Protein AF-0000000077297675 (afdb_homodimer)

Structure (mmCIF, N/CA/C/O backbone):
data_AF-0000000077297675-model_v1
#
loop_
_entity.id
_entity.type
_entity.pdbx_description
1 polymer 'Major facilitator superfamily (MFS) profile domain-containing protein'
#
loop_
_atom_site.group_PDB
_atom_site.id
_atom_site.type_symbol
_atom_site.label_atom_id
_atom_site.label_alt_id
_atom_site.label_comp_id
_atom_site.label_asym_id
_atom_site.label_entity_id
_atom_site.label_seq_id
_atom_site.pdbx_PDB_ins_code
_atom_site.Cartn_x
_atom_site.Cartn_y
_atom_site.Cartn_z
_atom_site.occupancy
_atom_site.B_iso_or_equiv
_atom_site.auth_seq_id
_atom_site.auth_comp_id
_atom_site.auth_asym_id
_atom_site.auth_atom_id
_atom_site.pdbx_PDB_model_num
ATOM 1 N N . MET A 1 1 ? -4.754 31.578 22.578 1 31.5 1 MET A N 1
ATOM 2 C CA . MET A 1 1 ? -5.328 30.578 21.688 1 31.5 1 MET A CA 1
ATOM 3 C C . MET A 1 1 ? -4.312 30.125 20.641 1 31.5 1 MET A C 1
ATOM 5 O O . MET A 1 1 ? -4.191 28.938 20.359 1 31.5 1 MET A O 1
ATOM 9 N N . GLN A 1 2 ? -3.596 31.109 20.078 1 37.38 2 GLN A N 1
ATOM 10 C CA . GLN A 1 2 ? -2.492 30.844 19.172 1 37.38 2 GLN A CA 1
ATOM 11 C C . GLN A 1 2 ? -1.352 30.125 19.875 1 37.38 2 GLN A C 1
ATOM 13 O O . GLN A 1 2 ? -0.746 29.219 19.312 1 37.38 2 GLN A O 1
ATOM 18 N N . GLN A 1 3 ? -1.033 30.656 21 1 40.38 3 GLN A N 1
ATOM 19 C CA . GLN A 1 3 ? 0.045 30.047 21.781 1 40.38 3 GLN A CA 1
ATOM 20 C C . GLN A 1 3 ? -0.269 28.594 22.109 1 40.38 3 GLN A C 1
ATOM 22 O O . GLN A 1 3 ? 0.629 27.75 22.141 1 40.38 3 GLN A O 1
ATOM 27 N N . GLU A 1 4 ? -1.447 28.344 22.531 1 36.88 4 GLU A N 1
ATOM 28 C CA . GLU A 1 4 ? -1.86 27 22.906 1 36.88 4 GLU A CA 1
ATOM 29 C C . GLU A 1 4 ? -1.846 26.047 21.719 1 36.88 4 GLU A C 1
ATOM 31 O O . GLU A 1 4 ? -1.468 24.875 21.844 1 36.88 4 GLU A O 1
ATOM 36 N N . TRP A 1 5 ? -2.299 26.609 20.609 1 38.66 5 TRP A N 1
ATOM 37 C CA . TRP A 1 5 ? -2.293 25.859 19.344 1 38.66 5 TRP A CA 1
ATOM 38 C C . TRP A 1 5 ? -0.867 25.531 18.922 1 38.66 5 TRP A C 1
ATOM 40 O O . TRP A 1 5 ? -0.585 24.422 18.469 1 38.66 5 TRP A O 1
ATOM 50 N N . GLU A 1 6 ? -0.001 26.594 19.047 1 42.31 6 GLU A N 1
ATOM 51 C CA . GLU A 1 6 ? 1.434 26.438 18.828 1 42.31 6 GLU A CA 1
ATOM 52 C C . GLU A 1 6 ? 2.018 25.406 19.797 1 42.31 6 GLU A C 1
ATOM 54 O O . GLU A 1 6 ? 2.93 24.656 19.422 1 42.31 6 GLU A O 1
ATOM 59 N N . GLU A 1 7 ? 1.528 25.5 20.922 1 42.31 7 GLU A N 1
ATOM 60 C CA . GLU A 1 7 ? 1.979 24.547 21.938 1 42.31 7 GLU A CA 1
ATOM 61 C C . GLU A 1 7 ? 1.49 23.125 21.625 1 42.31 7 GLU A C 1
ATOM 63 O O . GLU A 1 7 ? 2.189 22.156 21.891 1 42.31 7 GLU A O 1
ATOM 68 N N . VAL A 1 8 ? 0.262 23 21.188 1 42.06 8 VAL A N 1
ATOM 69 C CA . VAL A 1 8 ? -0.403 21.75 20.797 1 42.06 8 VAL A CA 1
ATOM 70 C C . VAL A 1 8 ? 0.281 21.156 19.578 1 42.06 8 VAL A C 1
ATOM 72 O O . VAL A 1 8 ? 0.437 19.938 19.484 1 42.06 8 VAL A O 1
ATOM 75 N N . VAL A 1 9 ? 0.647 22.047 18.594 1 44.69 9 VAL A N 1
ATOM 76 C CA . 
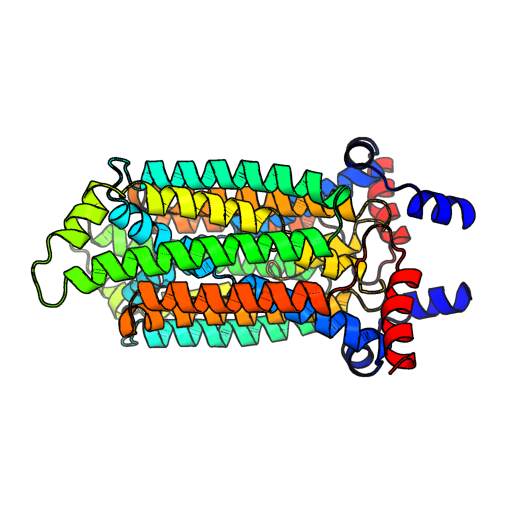VAL A 1 9 ? 1.457 21.734 17.422 1 44.69 9 VAL A CA 1
ATOM 77 C C . VAL A 1 9 ? 2.859 21.312 17.859 1 44.69 9 VAL A C 1
ATOM 79 O O . VAL A 1 9 ? 3.5 20.484 17.203 1 44.69 9 VAL A O 1
ATOM 82 N N . ARG A 1 10 ? 3.256 22.016 18.875 1 43.56 10 ARG A N 1
ATOM 83 C CA . ARG A 1 10 ? 4.609 21.812 19.375 1 43.56 10 ARG A CA 1
ATOM 84 C C . ARG A 1 10 ? 4.719 20.516 20.156 1 43.56 10 ARG A C 1
ATOM 86 O O . ARG A 1 10 ? 5.758 19.844 20.125 1 43.56 10 ARG A O 1
ATOM 93 N N . ASN A 1 11 ? 3.59 20.188 20.906 1 44.19 11 ASN A N 1
ATOM 94 C CA . ASN A 1 11 ? 3.775 19.016 21.766 1 44.19 11 ASN A CA 1
ATOM 95 C C . ASN A 1 11 ? 3.531 17.719 21 1 44.19 11 ASN A C 1
ATOM 97 O O . ASN A 1 11 ? 2.402 17.438 20.578 1 44.19 11 ASN A O 1
ATOM 101 N N . LYS A 1 12 ? 4.508 17.281 20.328 1 51.09 12 LYS A N 1
ATOM 102 C CA . LYS A 1 12 ? 4.59 16 19.641 1 51.09 12 LYS A CA 1
ATOM 103 C C . LYS A 1 12 ? 3.852 14.914 20.422 1 51.09 12 LYS A C 1
ATOM 105 O O . LYS A 1 12 ? 4.23 14.586 21.547 1 51.09 12 LYS A O 1
ATOM 110 N N . ALA A 1 13 ? 2.482 14.891 20.312 1 56.06 13 ALA A N 1
ATOM 111 C CA . ALA A 1 13 ? 1.707 13.875 21.031 1 56.06 13 ALA A CA 1
ATOM 112 C C . ALA A 1 13 ? 2.143 12.469 20.625 1 56.06 13 ALA A C 1
ATOM 114 O O . ALA A 1 13 ? 2.424 12.211 19.453 1 56.06 13 ALA A O 1
ATOM 115 N N . SER A 1 14 ? 2.74 11.766 21.578 1 60.38 14 SER A N 1
ATOM 116 C CA . SER A 1 14 ? 3.113 10.359 21.469 1 60.38 14 SER A CA 1
ATOM 117 C C . SER A 1 14 ? 1.898 9.492 21.172 1 60.38 14 SER A C 1
ATOM 119 O O . SER A 1 14 ? 0.759 9.953 21.266 1 60.38 14 SER A O 1
ATOM 121 N N . LEU A 1 15 ? 2.145 8.383 20.594 1 65.62 15 LEU A N 1
ATOM 122 C CA . LEU A 1 15 ? 1.132 7.352 20.391 1 65.62 15 LEU A CA 1
ATOM 123 C C . LEU A 1 15 ? 0.217 7.23 21.594 1 65.62 15 LEU A C 1
ATOM 125 O O . LEU A 1 15 ? -0.991 7.027 21.453 1 65.62 15 LEU A O 1
ATOM 129 N N . ARG A 1 16 ? 0.778 7.551 22.641 1 65 16 ARG A N 1
ATOM 130 C CA . ARG A 1 16 ? 0.019 7.434 23.875 1 65 16 ARG A CA 1
ATOM 131 C C . ARG A 1 16 ? -1.012 8.555 24 1 65 16 ARG A C 1
ATOM 133 O O . ARG A 1 16 ? -2.135 8.32 24.453 1 65 16 ARG A O 1
ATOM 140 N N . ASP A 1 17 ? -0.664 9.625 23.625 1 66.06 17 ASP A N 1
ATOM 141 C CA . ASP A 1 17 ? -1.58 10.766 23.703 1 66.06 17 ASP A CA 1
ATOM 142 C C . ASP A 1 17 ? -2.766 10.578 22.75 1 66.06 17 ASP A C 1
ATOM 144 O O . ASP A 1 17 ? -3.885 10.992 23.062 1 66.06 17 ASP A O 1
ATOM 148 N N . LEU A 1 18 ? -2.438 9.914 21.719 1 68.25 18 LEU A N 1
ATOM 149 C CA . LEU A 1 18 ? -3.461 9.641 20.703 1 68.25 18 LEU A CA 1
ATOM 150 C C . LEU A 1 18 ? -4.52 8.688 21.25 1 68.25 18 LEU A C 1
ATOM 152 O O . LEU A 1 18 ? -5.711 8.852 20.984 1 68.25 18 LEU A O 1
ATOM 156 N N . LEU A 1 19 ? -4.035 7.867 22.062 1 69.06 19 LEU A N 1
ATOM 157 C CA . LEU A 1 19 ? -4.93 6.809 22.516 1 69.06 19 LEU A CA 1
ATOM 158 C C . LEU A 1 19 ? -5.676 7.234 23.781 1 69.06 19 LEU A C 1
ATOM 160 O O . LEU A 1 19 ? -6.656 6.594 24.172 1 69.06 19 LEU A O 1
ATOM 164 N N . VAL A 1 20 ? -5.316 8.32 24.312 1 66.06 20 VAL A N 1
ATOM 165 C CA . VAL A 1 20 ? -5.887 8.68 25.609 1 66.06 20 VAL A CA 1
ATOM 166 C C . VAL A 1 20 ? -6.934 9.781 25.422 1 66.06 20 VAL A C 1
ATOM 168 O O . VAL A 1 20 ? -7.973 9.773 26.078 1 66.06 20 VAL A O 1
ATOM 171 N N . LYS A 1 21 ? -6.707 10.672 24.5 1 71.31 21 LYS A N 1
ATOM 172 C CA . LYS A 1 21 ? -7.629 11.797 24.375 1 71.31 21 LYS A CA 1
ATOM 173 C C . LYS A 1 21 ? -8.781 11.453 23.438 1 71.31 21 LYS A C 1
ATOM 175 O O . LYS A 1 21 ? -8.57 11.148 22.266 1 71.31 21 LYS A O 1
ATOM 180 N N . PRO A 1 22 ? -9.938 11.406 24.016 1 70.5 22 PRO A N 1
ATOM 181 C CA . PRO A 1 22 ? -11.117 11.039 23.234 1 70.5 22 PRO A CA 1
ATOM 182 C C . PRO A 1 22 ? -11.242 11.844 21.953 1 70.5 22 PRO A C 1
ATOM 184 O O . PRO A 1 22 ? -11.797 11.344 20.953 1 70.5 22 PRO A O 1
ATOM 187 N N . GLN A 1 23 ? -10.75 13 21.953 1 73.69 23 GLN A N 1
ATOM 188 C CA . GLN A 1 23 ? -10.852 13.859 20.781 1 73.69 23 GLN A CA 1
ATOM 189 C C . GLN A 1 23 ? -10.086 13.273 19.609 1 73.69 23 GLN A C 1
ATOM 191 O O . GLN A 1 23 ? -10.453 13.484 18.453 1 73.69 23 GLN A O 1
ATOM 196 N N . HIS A 1 24 ? -9.141 12.477 19.984 1 79 24 HIS A N 1
ATOM 197 C CA . HIS A 1 24 ? -8.312 11.906 18.922 1 79 24 HIS A CA 1
ATOM 198 C C . HIS A 1 24 ? -8.727 10.477 18.609 1 79 24 HIS A C 1
ATOM 200 O O . HIS A 1 24 ? -8.383 9.938 17.547 1 79 24 HIS A O 1
ATOM 206 N N . LEU A 1 25 ? -9.555 9.914 19.422 1 82.94 25 LEU A N 1
ATOM 207 C CA . LEU A 1 25 ? -9.914 8.508 19.266 1 82.94 25 LEU A CA 1
ATOM 208 C C . LEU A 1 25 ? -10.992 8.336 18.203 1 82.94 25 LEU A C 1
ATOM 210 O O . LEU A 1 25 ? -10.984 7.348 17.469 1 82.94 25 LEU A O 1
ATOM 214 N N . ARG A 1 26 ? -11.875 9.25 18.156 1 85.75 26 ARG A N 1
ATOM 215 C CA . ARG A 1 26 ? -12.961 9.117 17.203 1 85.75 26 ARG A CA 1
ATOM 216 C C . ARG A 1 26 ? -12.438 9.234 15.766 1 85.75 26 ARG A C 1
ATOM 218 O O . ARG A 1 26 ? -12.727 8.383 14.922 1 85.75 26 ARG A O 1
ATOM 225 N N . PRO A 1 27 ? -11.602 10.266 15.523 1 87.38 27 PRO A N 1
ATOM 226 C CA . PRO A 1 27 ? -11.016 10.336 14.18 1 87.38 27 PRO A CA 1
ATOM 227 C C . PRO A 1 27 ? -10.133 9.125 13.859 1 87.38 27 PRO A C 1
ATOM 229 O O . PRO A 1 27 ? -10.102 8.672 12.711 1 87.38 27 PRO A O 1
ATOM 232 N N . LEU A 1 28 ? -9.492 8.68 14.852 1 88.88 28 LEU A N 1
ATOM 233 C CA . LEU A 1 28 ? -8.648 7.504 14.656 1 88.88 28 LEU A CA 1
ATOM 234 C C . LEU A 1 28 ? -9.5 6.281 14.32 1 88.88 28 LEU A C 1
ATOM 236 O O . LEU A 1 28 ? -9.156 5.508 13.422 1 88.88 28 LEU A O 1
ATOM 240 N N . PHE A 1 29 ? -10.562 6.117 15.039 1 90.88 29 PHE A N 1
ATOM 241 C CA . PHE A 1 29 ? -11.469 5 14.805 1 90.88 29 PHE A CA 1
ATOM 242 C C . PHE A 1 29 ? -12.031 5.051 13.391 1 90.88 29 PHE A C 1
ATOM 244 O O . PHE A 1 29 ? -12.07 4.035 12.695 1 90.88 29 PHE A O 1
ATOM 251 N N . VAL A 1 30 ? -12.438 6.18 12.961 1 91.69 30 VAL A N 1
ATOM 252 C CA . VAL A 1 30 ? -13.031 6.348 11.641 1 91.69 30 VAL A CA 1
ATOM 253 C C . VAL A 1 30 ? -12 6.031 10.562 1 91.69 30 VAL A C 1
ATOM 255 O O . VAL A 1 30 ? -12.281 5.289 9.617 1 91.69 30 VAL A O 1
ATOM 258 N N . THR A 1 31 ? -10.836 6.574 10.719 1 92.19 31 THR A N 1
ATOM 259 C CA . THR A 1 31 ? -9.797 6.395 9.711 1 92.19 31 THR A CA 1
ATOM 260 C C . THR A 1 31 ? -9.352 4.938 9.648 1 92.19 31 THR A C 1
ATOM 262 O O . THR A 1 31 ? -9.18 4.375 8.57 1 92.19 31 THR A O 1
ATOM 265 N N . VAL A 1 32 ? -9.195 4.324 10.758 1 93.38 32 VAL A N 1
ATOM 266 C CA . VAL A 1 32 ? -8.781 2.926 10.828 1 93.38 32 VAL A CA 1
ATOM 267 C C . VAL A 1 32 ? -9.844 2.035 10.195 1 93.38 32 VAL A C 1
ATOM 269 O O . VAL A 1 32 ? -9.523 1.135 9.414 1 93.38 32 VAL A O 1
ATOM 272 N N . CYS A 1 33 ? -11.07 2.27 10.539 1 94.75 33 CYS A N 1
ATOM 273 C CA . CYS A 1 33 ? -12.164 1.464 10.008 1 94.75 33 CYS A CA 1
ATOM 274 C C . CYS A 1 33 ? -12.25 1.594 8.484 1 94.75 33 CYS A C 1
ATOM 276 O O . CYS A 1 33 ? -12.438 0.6 7.785 1 94.75 33 CYS A O 1
ATOM 278 N N . VAL A 1 34 ? -12.148 2.77 8.031 1 94.25 34 VAL A N 1
ATOM 279 C CA . VAL A 1 34 ? -12.234 2.994 6.59 1 94.25 34 VAL A CA 1
ATOM 280 C C . VAL A 1 34 ? -11.07 2.291 5.887 1 94.25 34 VAL A C 1
ATOM 282 O O . VAL A 1 34 ? -11.242 1.738 4.801 1 94.25 34 VAL A O 1
ATOM 285 N N . MET A 1 35 ? -9.953 2.258 6.52 1 93.12 35 MET A N 1
ATOM 286 C CA . MET A 1 35 ? -8.797 1.576 5.957 1 93.12 35 MET A CA 1
ATOM 287 C C . MET A 1 35 ? -9.016 0.067 5.918 1 93.12 35 MET A C 1
ATOM 289 O O . MET A 1 35 ? -8.656 -0.592 4.941 1 93.12 35 MET A O 1
ATOM 293 N N . VAL A 1 36 ? -9.539 -0.368 6.945 1 94 36 VAL A N 1
ATOM 294 C CA . VAL A 1 36 ? -9.836 -1.794 7.02 1 94 36 VAL A CA 1
ATOM 295 C C . VAL A 1 36 ? -10.828 -2.174 5.922 1 94 36 VAL A C 1
ATOM 297 O O . VAL A 1 36 ? -10.656 -3.197 5.254 1 94 36 VAL A O 1
ATOM 300 N N . PHE A 1 37 ? -11.82 -1.339 5.773 1 94.94 37 PHE A N 1
ATOM 301 C CA . PHE A 1 37 ? -12.82 -1.604 4.742 1 94.94 37 PHE A CA 1
ATOM 302 C C . PHE A 1 37 ? -12.211 -1.482 3.352 1 94.94 37 PHE A C 1
ATOM 304 O O . PHE A 1 37 ? -12.609 -2.197 2.43 1 94.94 37 PHE A O 1
ATOM 311 N N . MET A 1 38 ? -11.281 -0.607 3.193 1 92.94 38 MET A N 1
ATOM 312 C CA . MET A 1 38 ? -10.586 -0.476 1.919 1 92.94 38 MET A CA 1
ATOM 313 C C . MET A 1 38 ? -9.867 -1.772 1.555 1 92.94 38 MET A C 1
ATOM 315 O O . MET A 1 38 ? -9.969 -2.242 0.42 1 92.94 38 MET A O 1
ATOM 319 N N . GLN A 1 39 ? -9.242 -2.336 2.506 1 89.69 39 GLN A N 1
ATOM 320 C CA . GLN A 1 39 ? -8.5 -3.566 2.252 1 89.69 39 GLN A CA 1
ATOM 321 C C . GLN A 1 39 ? -9.445 -4.754 2.09 1 89.69 39 GLN A C 1
ATOM 323 O O . GLN A 1 39 ? -9.188 -5.652 1.284 1 89.69 39 GLN A O 1
ATOM 328 N N . THR A 1 40 ? -10.539 -4.746 2.822 1 91.06 40 THR A N 1
ATOM 329 C CA . THR A 1 40 ? -11.461 -5.875 2.787 1 91.06 40 THR A CA 1
ATOM 330 C C . THR A 1 40 ? -12.406 -5.77 1.589 1 91.06 40 THR A C 1
ATOM 332 O O . THR A 1 40 ? -13.203 -6.672 1.341 1 91.06 40 THR A O 1
ATOM 335 N N . SER A 1 41 ? -12.305 -4.688 0.915 1 89.81 41 SER A N 1
ATOM 336 C CA . SER A 1 41 ? -13.117 -4.523 -0.287 1 89.81 41 SER A CA 1
ATOM 337 C C . SER A 1 41 ? -12.68 -5.488 -1.386 1 89.81 41 SER A C 1
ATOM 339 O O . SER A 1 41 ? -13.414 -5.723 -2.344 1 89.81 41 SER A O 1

§

▶ **Task directions**
Starting at the line above that holds "ATOM 164 N N" and ending at the line that holds "ATOM 168 O O", transcribe each line exactly and include no other lines.

▶ **Solution**
ATOM 164 N N . VAL A 1 20 ? -5.316 8.32 24.312 1 66.06 20 VAL A N 1
ATOM 165 C CA . VAL A 1 20 ? -5.887 8.68 25.609 1 66.06 20 VAL A CA 1
ATOM 166 C C . VAL A 1 20 ? -6.934 9.781 25.422 1 66.06 20 VAL A C 1
ATOM 168 O O . VAL A 1 20 ? -7.973 9.773 26.078 1 66.06 20 VAL A O 1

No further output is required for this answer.